From a sustainability angle, the shift is significant. ARM’s lower energy use translates to smaller carbon footprints, now a reportable metric under CSRD and GRI standards. AWS even exposes performance and energy data that plugs straight into Excel-based FinOps dashboards, making ESG reporting easier for finance teams.
Deloitte estimates that better FinOps practices, including smarter hardware choices, could save enterprises $21 billion in 2025. ARM isn’t just more cost-effective—it’s cleaner and easier to manage. That’s a win on all fronts for modern IT teams.
When to migrate: evaluating Java on ARM for your workloads
Choosing to move Java workloads to ARM isn’t about chasing trends; it’s about fit. ARM shines where thread isolation, power efficiency, and cost-per-performance matter most. That makes it a strong match for Java microservices, web apps, and cloud-native services that scale out or handle heavy I/O. And if you’re paying per vCPU, ARM’s physical cores can offer instant savings and more predictable performance.
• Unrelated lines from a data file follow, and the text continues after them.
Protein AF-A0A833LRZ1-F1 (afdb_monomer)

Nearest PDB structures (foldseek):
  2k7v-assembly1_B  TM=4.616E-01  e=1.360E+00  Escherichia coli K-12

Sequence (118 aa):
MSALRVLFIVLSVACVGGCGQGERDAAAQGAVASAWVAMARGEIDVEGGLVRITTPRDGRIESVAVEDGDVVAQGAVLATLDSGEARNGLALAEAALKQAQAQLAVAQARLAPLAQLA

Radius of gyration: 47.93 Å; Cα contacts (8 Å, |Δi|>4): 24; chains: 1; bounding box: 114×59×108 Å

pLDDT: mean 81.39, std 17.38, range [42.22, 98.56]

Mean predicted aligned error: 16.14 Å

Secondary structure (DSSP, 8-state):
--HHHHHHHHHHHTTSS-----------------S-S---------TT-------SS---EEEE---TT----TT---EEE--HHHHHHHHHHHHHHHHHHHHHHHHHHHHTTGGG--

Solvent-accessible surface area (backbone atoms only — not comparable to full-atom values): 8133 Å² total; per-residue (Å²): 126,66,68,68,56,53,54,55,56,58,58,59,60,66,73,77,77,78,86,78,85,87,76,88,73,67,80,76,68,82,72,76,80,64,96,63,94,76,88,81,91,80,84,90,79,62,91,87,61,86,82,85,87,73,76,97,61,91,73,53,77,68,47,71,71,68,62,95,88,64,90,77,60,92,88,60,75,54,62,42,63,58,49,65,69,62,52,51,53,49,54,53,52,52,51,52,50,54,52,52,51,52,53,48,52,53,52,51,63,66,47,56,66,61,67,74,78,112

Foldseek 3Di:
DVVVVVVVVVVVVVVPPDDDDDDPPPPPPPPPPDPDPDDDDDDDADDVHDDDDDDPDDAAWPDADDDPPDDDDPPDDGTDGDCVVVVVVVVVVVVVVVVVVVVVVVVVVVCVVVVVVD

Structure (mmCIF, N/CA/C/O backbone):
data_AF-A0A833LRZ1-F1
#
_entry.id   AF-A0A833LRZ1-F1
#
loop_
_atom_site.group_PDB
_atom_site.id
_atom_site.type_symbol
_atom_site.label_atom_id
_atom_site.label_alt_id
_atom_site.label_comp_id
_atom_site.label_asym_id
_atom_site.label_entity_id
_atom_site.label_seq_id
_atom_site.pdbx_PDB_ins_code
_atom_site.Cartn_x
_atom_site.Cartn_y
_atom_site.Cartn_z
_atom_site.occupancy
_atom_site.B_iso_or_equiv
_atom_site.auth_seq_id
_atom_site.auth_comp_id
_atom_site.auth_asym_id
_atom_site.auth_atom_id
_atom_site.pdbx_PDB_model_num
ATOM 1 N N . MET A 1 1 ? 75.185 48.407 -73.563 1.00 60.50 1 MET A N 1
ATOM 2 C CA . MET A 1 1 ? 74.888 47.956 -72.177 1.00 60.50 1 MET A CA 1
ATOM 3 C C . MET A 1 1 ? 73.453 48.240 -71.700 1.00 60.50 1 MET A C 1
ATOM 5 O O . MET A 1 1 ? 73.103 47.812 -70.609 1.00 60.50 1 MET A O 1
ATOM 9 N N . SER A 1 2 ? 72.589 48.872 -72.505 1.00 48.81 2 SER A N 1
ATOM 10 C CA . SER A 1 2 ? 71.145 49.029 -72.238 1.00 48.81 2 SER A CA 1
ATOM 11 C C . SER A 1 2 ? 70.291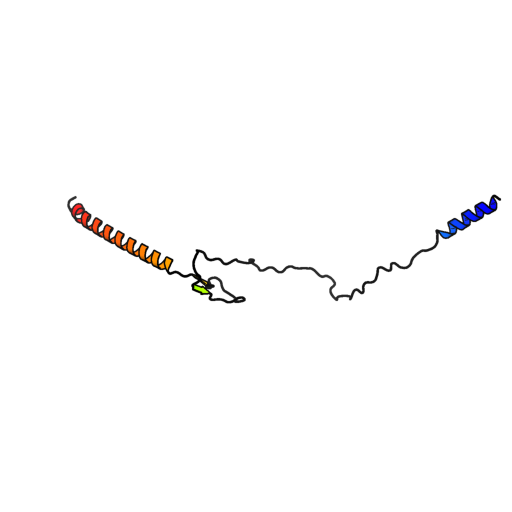 47.897 -72.838 1.00 48.81 2 SER A C 1
ATOM 13 O O . SER A 1 2 ? 69.347 47.450 -72.199 1.00 48.81 2 SER A O 1
ATOM 15 N N . ALA A 1 3 ? 70.674 47.349 -73.999 1.00 58.91 3 ALA A N 1
ATOM 16 C CA . ALA A 1 3 ? 69.956 46.243 -74.654 1.00 58.91 3 ALA A CA 1
ATOM 17 C C . ALA A 1 3 ? 70.025 44.902 -73.886 1.00 58.91 3 ALA A C 1
ATOM 19 O O . ALA A 1 3 ? 69.060 44.145 -73.874 1.00 58.91 3 ALA A O 1
ATOM 20 N N . LEU A 1 4 ? 71.128 44.639 -73.170 1.00 56.31 4 LEU A N 1
ATOM 21 C CA . LEU A 1 4 ? 71.315 43.413 -72.376 1.00 56.31 4 LEU A CA 1
ATOM 22 C C . LEU A 1 4 ? 70.455 43.398 -71.093 1.00 56.31 4 LEU A C 1
ATOM 24 O O . LEU A 1 4 ? 70.088 42.334 -70.609 1.00 56.31 4 LEU A O 1
ATOM 28 N N . ARG A 1 5 ? 70.093 44.581 -70.569 1.00 59.56 5 ARG A N 1
ATOM 29 C CA . ARG A 1 5 ? 69.193 44.737 -69.410 1.00 59.56 5 ARG A CA 1
ATOM 30 C C . ARG A 1 5 ? 67.719 44.577 -69.795 1.00 59.56 5 ARG A C 1
ATOM 32 O O . ARG A 1 5 ? 66.960 44.001 -69.027 1.00 59.56 5 ARG A O 1
ATOM 39 N N . VAL A 1 6 ? 67.332 45.028 -70.991 1.00 62.91 6 VAL A N 1
ATOM 40 C CA . VAL A 1 6 ? 65.962 44.866 -71.515 1.00 62.91 6 VAL A CA 1
ATOM 41 C C . VAL A 1 6 ? 65.681 43.402 -71.870 1.00 62.91 6 VAL A C 1
ATOM 43 O O . VAL A 1 6 ? 64.610 42.897 -71.548 1.00 62.91 6 VAL A O 1
ATOM 46 N N . LEU A 1 7 ? 66.668 42.684 -72.420 1.00 60.94 7 LEU A N 1
ATOM 47 C CA . LEU A 1 7 ? 66.545 41.249 -72.702 1.00 60.94 7 LEU A CA 1
ATOM 48 C C . LEU A 1 7 ? 66.353 40.408 -71.422 1.00 60.94 7 LEU A C 1
ATOM 50 O O . LEU A 1 7 ? 65.585 39.451 -71.429 1.00 60.94 7 LEU A O 1
ATOM 54 N N . PHE A 1 8 ? 66.983 40.797 -70.307 1.00 59.09 8 PHE A N 1
ATOM 55 C CA . PHE A 1 8 ? 66.850 40.101 -69.018 1.00 59.09 8 PHE A CA 1
ATOM 56 C C . PHE A 1 8 ? 65.487 40.320 -68.335 1.00 59.09 8 PHE A C 1
ATOM 58 O O . PHE A 1 8 ? 65.021 39.442 -67.615 1.00 59.09 8 PHE A O 1
ATOM 65 N N . ILE A 1 9 ? 64.839 41.468 -68.569 1.00 63.38 9 ILE A N 1
ATOM 66 C CA . ILE A 1 9 ? 63.507 41.787 -68.021 1.00 63.38 9 ILE A CA 1
ATOM 67 C C . ILE A 1 9 ? 62.392 41.113 -68.838 1.00 63.38 9 ILE A C 1
ATOM 69 O O . ILE A 1 9 ? 61.389 40.684 -68.278 1.00 63.38 9 ILE A O 1
ATOM 73 N N . VAL A 1 10 ? 62.574 40.951 -70.153 1.00 62.81 10 VAL A N 1
ATOM 74 C CA . VAL A 1 10 ? 61.618 40.210 -70.997 1.00 62.81 10 VAL A CA 1
ATOM 75 C C . VAL A 1 10 ? 61.701 38.697 -70.739 1.00 62.81 10 VAL A C 1
ATOM 77 O O . VAL A 1 10 ? 60.678 38.016 -70.760 1.00 62.81 10 VAL A O 1
ATOM 80 N N . LEU A 1 11 ? 62.888 38.172 -70.413 1.00 63.72 11 LEU A N 1
ATOM 81 C CA . LEU A 1 11 ? 63.084 36.750 -70.109 1.00 63.72 11 LEU A CA 1
ATOM 82 C C . LEU A 1 11 ? 62.504 36.331 -68.743 1.00 63.72 11 LEU A C 1
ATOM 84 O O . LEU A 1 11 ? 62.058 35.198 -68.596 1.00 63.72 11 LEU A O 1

That said, ARM isn’t a universal fit. If your app depends on native JNI libraries, you’ll need to recompile them for ARM or swap in Java-based alternatives. And for workloads that push single-thread performance to the limit or rely on x86-specific instructions like AVX-512, Intel or AMD might still be the better choice for now.
The upside?
It’s never been easier to test the waters. With multi-arch Docker images and ARM-ready CI pipelines, setting up test environments is fast and low-cost. If your app scales well and doesn’t rely on x86-specific code, now’s a good time to benchmark and explore the return. The savings in cost, power, and emissions might be bigger than you expect.
Java on ARM in 2025 — from experiment to enterprise standard
Let’s recapitulate what we know already.
What started as a niche experiment is now a serious default. In 2025, Java on ARM isn’t just possible, it’s often the better choice. Chips like AWS Graviton 4, Google Axion, and Ampere Altra Max offer strong performance with far less power draw, making ARM a core platform for cloud-native Java. The JVM has kept up, with support for vector instructions, smarter garbage collection, improved native access, and seamless CI/CD integration.
For organizations focused on cost, sustainability, or scaling modern workloads, ARM presents a strong case. Achieve 15–30% performance gains, cut infrastructure costs significantly, and reduce your carbon footprint all while keeping your Java stack largely intact. While certain workloads tied to x86-native libraries or specialized compute needs may still favor traditional platforms, most Java applications can now transition to ARM with minimal friction and maximum payoff.
The takeaway is clear: it’s no longer a question of if ARM makes sense for Java, it’s a question of when and how much you stand to gain.